RECORDS FOR THE EXERCISE section start
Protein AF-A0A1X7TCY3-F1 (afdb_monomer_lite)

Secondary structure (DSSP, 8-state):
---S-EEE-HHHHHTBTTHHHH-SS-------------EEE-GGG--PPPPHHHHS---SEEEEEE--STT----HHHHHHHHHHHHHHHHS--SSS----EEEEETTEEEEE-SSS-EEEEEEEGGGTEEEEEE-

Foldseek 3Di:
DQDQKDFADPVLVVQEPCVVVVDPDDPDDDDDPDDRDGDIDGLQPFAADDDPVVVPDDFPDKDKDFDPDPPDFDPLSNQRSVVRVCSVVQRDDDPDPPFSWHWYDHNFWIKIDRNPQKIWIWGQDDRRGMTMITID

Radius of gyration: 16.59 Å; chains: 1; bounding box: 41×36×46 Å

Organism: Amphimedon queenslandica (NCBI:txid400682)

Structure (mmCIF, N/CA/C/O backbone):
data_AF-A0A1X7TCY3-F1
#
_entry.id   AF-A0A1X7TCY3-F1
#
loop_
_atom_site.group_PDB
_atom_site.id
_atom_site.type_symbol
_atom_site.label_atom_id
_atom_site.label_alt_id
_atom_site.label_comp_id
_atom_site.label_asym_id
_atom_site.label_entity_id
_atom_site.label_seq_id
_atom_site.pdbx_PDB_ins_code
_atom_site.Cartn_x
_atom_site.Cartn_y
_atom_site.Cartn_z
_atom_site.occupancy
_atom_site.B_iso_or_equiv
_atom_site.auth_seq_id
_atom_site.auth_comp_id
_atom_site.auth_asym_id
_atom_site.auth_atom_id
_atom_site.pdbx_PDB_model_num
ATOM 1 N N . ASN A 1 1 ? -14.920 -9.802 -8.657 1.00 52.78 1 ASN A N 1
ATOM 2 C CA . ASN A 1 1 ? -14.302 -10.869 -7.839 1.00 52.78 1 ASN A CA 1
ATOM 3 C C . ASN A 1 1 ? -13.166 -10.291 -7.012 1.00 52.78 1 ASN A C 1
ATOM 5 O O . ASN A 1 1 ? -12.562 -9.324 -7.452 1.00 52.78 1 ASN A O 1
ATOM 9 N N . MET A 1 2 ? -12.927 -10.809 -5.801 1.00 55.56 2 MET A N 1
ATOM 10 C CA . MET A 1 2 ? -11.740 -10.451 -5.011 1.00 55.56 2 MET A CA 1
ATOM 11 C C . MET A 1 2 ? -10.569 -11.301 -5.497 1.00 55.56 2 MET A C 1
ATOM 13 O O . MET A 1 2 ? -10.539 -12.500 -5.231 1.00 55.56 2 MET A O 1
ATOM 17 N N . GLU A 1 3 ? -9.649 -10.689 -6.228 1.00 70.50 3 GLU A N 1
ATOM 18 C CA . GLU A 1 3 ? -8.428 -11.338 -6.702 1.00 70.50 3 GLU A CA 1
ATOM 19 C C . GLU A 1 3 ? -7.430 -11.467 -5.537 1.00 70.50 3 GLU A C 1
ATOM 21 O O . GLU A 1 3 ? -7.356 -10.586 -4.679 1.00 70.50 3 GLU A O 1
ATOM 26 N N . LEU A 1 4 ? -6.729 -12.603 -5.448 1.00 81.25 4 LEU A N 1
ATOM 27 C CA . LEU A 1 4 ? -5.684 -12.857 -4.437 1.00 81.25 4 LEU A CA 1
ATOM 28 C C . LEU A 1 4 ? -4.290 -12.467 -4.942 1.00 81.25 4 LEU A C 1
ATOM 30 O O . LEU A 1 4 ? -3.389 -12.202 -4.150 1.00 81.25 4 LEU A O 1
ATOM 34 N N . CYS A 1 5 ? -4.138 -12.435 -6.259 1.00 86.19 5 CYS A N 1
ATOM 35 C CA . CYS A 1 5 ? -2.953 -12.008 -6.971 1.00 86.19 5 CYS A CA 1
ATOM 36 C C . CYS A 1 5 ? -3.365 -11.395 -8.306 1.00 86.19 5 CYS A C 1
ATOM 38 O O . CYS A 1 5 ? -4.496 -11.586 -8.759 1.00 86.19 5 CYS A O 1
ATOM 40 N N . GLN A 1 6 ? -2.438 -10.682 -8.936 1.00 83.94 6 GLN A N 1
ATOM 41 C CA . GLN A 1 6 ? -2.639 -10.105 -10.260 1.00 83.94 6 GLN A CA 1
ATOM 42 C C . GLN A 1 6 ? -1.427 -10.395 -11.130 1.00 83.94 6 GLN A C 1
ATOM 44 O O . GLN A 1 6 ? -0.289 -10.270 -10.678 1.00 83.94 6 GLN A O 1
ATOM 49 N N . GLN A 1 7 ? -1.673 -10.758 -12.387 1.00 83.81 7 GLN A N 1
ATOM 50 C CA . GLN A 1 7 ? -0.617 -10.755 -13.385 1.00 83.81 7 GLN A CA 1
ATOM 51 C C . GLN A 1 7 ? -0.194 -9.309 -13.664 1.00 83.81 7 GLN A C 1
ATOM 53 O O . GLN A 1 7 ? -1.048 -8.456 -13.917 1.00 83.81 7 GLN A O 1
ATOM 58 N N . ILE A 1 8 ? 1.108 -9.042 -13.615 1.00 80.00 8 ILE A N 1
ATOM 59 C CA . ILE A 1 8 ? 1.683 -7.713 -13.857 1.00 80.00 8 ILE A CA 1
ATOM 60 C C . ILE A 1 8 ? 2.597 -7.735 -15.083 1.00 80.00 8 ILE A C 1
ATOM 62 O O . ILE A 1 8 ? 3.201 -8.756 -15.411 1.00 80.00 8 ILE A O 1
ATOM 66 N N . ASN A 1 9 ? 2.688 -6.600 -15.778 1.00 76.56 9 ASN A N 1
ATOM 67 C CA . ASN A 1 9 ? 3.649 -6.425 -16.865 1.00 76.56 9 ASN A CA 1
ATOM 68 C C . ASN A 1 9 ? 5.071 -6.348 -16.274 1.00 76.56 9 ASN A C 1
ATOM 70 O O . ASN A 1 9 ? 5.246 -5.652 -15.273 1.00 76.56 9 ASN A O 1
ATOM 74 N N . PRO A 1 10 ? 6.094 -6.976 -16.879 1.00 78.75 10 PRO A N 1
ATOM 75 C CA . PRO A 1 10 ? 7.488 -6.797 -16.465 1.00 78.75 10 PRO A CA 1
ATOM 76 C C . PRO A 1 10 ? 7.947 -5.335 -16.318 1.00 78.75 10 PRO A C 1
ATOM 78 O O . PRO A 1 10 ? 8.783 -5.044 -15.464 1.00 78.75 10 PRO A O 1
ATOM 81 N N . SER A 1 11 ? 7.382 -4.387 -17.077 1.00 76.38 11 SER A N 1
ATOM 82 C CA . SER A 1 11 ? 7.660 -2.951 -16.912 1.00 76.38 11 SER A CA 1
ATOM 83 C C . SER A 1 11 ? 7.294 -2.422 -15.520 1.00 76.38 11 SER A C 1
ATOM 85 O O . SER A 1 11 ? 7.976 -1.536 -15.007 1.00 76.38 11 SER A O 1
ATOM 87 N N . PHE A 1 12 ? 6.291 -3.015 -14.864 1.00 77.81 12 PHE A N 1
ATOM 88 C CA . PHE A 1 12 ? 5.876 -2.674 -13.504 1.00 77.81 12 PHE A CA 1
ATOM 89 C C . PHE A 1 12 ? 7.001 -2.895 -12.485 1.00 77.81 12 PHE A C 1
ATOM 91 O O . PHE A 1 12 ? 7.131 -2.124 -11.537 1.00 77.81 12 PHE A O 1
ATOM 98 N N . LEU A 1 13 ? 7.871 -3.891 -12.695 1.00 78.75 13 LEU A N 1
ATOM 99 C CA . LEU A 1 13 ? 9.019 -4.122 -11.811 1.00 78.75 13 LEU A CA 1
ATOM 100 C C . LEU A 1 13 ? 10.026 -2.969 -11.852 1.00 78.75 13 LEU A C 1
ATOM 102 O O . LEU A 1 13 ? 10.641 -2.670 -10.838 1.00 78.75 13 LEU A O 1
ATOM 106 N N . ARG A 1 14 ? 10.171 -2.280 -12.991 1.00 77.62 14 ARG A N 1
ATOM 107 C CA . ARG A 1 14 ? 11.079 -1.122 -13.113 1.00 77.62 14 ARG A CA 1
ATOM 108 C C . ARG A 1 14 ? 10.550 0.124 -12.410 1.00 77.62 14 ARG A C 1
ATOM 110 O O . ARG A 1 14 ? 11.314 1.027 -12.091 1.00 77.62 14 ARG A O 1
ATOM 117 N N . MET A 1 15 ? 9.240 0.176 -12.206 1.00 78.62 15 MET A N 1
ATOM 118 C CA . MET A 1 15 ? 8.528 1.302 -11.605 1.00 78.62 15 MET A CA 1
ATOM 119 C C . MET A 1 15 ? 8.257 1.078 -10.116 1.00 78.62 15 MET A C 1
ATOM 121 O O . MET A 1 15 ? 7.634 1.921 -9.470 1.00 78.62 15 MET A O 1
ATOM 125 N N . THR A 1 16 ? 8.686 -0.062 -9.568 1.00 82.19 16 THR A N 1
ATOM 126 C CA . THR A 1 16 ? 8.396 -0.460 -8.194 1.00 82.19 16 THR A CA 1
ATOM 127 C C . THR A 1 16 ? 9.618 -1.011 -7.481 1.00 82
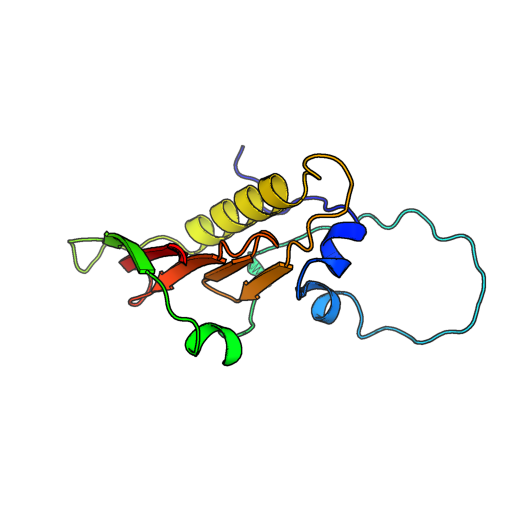.19 16 THR A C 1
ATOM 129 O O . THR A 1 16 ? 10.584 -1.440 -8.101 1.00 82.19 16 THR A O 1
ATOM 132 N N . ASN A 1 17 ? 9.565 -1.057 -6.153 1.00 84.81 17 ASN A N 1
ATOM 133 C CA . ASN A 1 17 ? 10.574 -1.744 -5.342 1.00 84.81 17 ASN A CA 1
ATOM 134 C C . ASN A 1 17 ? 10.392 -3.277 -5.312 1.00 84.81 17 ASN A C 1
ATOM 136 O O . ASN A 1 17 ? 11.054 -3.957 -4.534 1.00 84.81 17 ASN A O 1
ATOM 140 N N . LEU A 1 18 ? 9.517 -3.843 -6.153 1.00 79.62 18 LEU A N 1
ATOM 141 C CA . LEU A 1 18 ? 9.262 -5.287 -6.197 1.00 79.62 18 LEU A CA 1
ATOM 142 C C . LEU A 1 18 ? 10.362 -6.069 -6.927 1.00 79.62 18 LEU A C 1
ATOM 144 O O . LEU A 1 18 ? 10.420 -7.288 -6.798 1.00 79.62 18 LEU A O 1
ATOM 148 N N . HIS A 1 19 ? 11.254 -5.395 -7.660 1.00 70.75 19 HIS A N 1
ATOM 149 C CA . HIS A 1 19 ? 12.378 -6.044 -8.341 1.00 70.75 19 HIS A CA 1
ATOM 150 C C . HIS A 1 19 ? 13.311 -6.784 -7.367 1.00 70.75 19 HIS A C 1
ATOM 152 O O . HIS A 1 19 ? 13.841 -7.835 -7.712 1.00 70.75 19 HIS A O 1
RECORDS FOR THE EXERCISE section end
### INSTRUCTIONS TO FOLLOW:
Exactly reproduce the lines above, starting at the one that contains "ATOM 89 C C" and ending at the one that contains "ATOM 136 O O", both inclusive; leave the pictures out and add no other lines.

### YOUR RESPONSE:
ATOM 89 C C . PHE A 1 12 ? 7.001 -2.895 -12.485 1.00 77.81 12 PHE A C 1
ATOM 91 O O . PHE A 1 12 ? 7.131 -2.124 -11.537 1.00 77.81 12 PHE A O 1
ATOM 98 N N . LEU A 1 13 ? 7.871 -3.891 -12.695 1.00 78.75 13 LEU A N 1
ATOM 99 C CA . LEU A 1 13 ? 9.019 -4.122 -11.811 1.00 78.75 13 LEU A CA 1
ATOM 100 C C . LEU A 1 13 ? 10.026 -2.969 -11.852 1.00 78.75 13 LEU A C 1
ATOM 102 O O . LEU A 1 13 ? 10.641 -2.670 -10.838 1.00 78.75 13 LEU A O 1
ATOM 106 N N . ARG A 1 14 ? 10.171 -2.280 -12.991 1.00 77.62 14 ARG A N 1
ATOM 107 C CA . ARG A 1 14 ? 11.079 -1.122 -13.113 1.00 77.62 14 ARG A CA 1
ATOM 108 C C . ARG A 1 14 ? 10.550 0.124 -12.410 1.00 77.62 14 ARG A C 1
ATOM 110 O O . ARG A 1 14 ? 11.314 1.027 -12.091 1.00 77.62 14 ARG A O 1
ATOM 117 N N . MET A 1 15 ? 9.240 0.176 -12.206 1.00 78.62 15 MET A N 1
ATOM 118 C CA . MET A 1 15 ? 8.528 1.302 -11.605 1.00 78.62 15 MET A CA 1
ATOM 119 C C . MET A 1 15 ? 8.257 1.078 -10.116 1.00 78.62 15 MET A C 1
ATOM 121 O O . MET A 1 15 ? 7.634 1.921 -9.470 1.00 78.62 15 MET A O 1
ATOM 125 N N . THR A 1 16 ? 8.686 -0.062 -9.568 1.00 82.19 16 THR A N 1
ATOM 126 C CA . THR A 1 16 ? 8.396 -0.460 -8.194 1.00 82.19 16 THR A CA 1
ATOM 127 C C . THR A 1 16 ? 9.618 -1.011 -7.481 1.00 82
.19 16 THR A C 1
ATOM 129 O O . THR A 1 16 ? 10.584 -1.440 -8.101 1.00 82.19 16 THR A O 1
ATOM 132 N N . ASN A 1 17 ? 9.565 -1.057 -6.153 1.00 84.81 17 ASN A N 1
ATOM 133 C CA . ASN A 1 17 ? 10.574 -1.744 -5.342 1.00 84.81 17 ASN A CA 1
ATOM 134 C C . ASN A 1 17 ? 10.392 -3.277 -5.312 1.00 84.81 17 ASN A C 1
ATOM 136 O O . ASN A 1 17 ? 11.054 -3.957 -4.534 1.00 84.81 17 ASN A O 1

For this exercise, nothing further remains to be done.